Provided records:
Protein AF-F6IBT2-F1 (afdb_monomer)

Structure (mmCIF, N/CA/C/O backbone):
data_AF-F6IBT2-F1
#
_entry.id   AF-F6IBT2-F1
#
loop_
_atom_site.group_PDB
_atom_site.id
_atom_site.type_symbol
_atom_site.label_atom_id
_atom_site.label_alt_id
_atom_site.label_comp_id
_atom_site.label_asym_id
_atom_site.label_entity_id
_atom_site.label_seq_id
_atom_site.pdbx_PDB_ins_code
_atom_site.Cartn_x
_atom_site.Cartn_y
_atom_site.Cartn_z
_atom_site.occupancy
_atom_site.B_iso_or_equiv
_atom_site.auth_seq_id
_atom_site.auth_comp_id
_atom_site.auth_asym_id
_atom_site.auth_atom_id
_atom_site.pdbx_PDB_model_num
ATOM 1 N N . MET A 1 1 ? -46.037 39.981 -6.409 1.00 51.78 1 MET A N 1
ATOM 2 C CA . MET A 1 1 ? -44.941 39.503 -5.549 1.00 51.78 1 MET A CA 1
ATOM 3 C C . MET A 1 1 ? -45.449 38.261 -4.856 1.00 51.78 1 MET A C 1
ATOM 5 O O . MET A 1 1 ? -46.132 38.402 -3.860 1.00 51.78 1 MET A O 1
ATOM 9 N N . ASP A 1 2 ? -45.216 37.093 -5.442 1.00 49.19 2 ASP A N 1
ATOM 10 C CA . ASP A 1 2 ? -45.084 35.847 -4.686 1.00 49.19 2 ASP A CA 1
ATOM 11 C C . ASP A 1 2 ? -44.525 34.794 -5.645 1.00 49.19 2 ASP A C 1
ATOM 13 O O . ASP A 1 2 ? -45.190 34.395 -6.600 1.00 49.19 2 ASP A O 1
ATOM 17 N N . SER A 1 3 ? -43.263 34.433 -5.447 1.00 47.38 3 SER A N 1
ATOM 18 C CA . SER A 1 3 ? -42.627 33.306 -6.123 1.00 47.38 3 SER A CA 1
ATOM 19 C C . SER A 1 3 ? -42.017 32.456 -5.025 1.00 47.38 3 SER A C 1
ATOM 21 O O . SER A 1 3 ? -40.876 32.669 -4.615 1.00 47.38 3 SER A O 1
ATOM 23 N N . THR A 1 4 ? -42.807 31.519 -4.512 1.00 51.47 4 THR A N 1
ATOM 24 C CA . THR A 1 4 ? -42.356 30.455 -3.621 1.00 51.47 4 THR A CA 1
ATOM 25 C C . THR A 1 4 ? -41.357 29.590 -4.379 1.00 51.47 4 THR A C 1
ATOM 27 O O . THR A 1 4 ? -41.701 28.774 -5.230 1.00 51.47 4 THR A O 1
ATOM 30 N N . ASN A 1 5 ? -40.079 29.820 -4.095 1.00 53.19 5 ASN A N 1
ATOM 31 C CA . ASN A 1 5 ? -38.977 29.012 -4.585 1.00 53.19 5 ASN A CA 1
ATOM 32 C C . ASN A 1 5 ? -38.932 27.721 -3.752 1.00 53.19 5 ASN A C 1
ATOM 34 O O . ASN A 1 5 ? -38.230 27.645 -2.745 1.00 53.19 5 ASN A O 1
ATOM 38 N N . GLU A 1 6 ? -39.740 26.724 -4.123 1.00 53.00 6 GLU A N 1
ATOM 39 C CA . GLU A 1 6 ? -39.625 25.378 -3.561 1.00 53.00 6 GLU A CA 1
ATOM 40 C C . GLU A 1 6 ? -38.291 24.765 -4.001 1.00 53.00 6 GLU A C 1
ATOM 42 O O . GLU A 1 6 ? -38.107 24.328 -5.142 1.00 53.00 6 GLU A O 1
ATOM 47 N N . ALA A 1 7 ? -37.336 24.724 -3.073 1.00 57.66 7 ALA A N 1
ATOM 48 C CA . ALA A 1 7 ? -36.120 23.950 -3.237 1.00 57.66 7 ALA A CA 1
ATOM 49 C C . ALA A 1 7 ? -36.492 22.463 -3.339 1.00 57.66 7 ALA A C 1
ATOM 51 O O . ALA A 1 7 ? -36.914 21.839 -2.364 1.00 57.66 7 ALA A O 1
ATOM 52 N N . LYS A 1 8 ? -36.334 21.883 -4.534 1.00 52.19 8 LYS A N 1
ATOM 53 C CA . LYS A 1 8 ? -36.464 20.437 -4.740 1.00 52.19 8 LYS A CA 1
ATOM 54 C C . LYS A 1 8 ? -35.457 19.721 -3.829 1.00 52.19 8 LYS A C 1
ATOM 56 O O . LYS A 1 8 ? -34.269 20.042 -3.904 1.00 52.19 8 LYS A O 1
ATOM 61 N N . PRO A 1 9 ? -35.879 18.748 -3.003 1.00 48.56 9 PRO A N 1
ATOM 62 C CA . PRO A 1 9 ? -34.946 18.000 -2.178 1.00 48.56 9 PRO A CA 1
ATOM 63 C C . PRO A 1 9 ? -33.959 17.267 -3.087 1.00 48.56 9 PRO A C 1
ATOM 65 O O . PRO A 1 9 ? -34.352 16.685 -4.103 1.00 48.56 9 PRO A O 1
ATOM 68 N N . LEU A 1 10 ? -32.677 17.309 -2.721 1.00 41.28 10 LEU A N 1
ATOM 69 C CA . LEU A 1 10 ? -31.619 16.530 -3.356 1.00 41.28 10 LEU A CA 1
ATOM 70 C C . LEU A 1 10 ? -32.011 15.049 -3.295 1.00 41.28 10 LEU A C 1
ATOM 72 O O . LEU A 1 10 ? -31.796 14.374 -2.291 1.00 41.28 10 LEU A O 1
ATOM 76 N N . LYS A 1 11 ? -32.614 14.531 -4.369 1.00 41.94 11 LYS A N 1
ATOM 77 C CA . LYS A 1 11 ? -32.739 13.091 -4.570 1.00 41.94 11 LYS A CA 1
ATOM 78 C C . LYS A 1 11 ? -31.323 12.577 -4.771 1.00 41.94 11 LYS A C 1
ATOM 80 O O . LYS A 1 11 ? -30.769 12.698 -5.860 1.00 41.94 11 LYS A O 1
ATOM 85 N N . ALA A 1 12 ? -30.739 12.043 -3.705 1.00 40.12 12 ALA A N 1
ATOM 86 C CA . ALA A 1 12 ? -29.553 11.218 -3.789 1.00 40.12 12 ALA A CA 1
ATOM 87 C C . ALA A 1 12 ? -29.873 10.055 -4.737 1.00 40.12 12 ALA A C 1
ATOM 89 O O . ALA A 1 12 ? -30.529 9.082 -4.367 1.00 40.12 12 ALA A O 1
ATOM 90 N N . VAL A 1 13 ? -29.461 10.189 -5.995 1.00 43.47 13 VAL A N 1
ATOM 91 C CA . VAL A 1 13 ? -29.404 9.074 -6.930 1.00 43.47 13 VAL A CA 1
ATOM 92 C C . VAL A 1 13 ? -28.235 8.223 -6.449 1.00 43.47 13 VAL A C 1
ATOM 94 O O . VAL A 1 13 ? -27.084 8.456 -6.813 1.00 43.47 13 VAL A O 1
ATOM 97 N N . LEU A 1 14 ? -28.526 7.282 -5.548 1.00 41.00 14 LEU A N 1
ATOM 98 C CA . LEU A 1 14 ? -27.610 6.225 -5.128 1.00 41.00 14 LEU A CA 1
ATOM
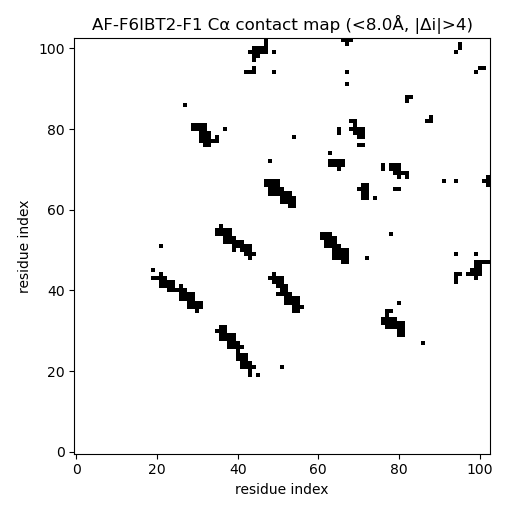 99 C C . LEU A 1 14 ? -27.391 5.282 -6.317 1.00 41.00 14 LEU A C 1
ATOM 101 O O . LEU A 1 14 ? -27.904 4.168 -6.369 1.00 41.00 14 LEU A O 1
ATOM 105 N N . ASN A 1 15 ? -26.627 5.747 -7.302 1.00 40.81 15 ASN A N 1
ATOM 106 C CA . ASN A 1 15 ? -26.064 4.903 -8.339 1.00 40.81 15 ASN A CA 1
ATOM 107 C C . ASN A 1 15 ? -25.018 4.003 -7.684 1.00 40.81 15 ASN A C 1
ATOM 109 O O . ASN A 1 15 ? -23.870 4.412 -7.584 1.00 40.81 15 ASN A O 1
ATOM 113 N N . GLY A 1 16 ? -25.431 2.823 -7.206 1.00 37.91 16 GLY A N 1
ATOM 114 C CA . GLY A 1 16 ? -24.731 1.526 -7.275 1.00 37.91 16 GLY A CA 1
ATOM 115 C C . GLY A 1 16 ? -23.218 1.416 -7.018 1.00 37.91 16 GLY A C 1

Try it:
An exact copy of the lines above, from the one containing "ATOM 23 N N" down to the one containing "ATOM 32 C C" and including both, is the whole answer; retype it and nothing else.

Answer below:
ATOM 23 N N . THR A 1 4 ? -42.807 31.519 -4.512 1.00 51.47 4 THR A N 1
ATOM 24 C CA . THR A 1 4 ? -42.356 30.455 -3.621 1.00 51.47 4 THR A CA 1
ATOM 25 C C . THR A 1 4 ? -41.357 29.590 -4.379 1.00 51.47 4 THR A C 1
ATOM 27 O O . THR A 1 4 ? -41.701 28.774 -5.230 1.00 51.47 4 THR A O 1
ATOM 30 N N . ASN A 1 5 ? -40.079 29.820 -4.095 1.00 53.19 5 ASN A N 1
ATOM 31 C CA . ASN A 1 5 ? -38.977 29.012 -4.585 1.00 53.19 5 ASN A CA 1
ATOM 32 C C . ASN A 1 5 ? -38.932 27.721 -3.752 1.00 53.19 5 ASN A C 1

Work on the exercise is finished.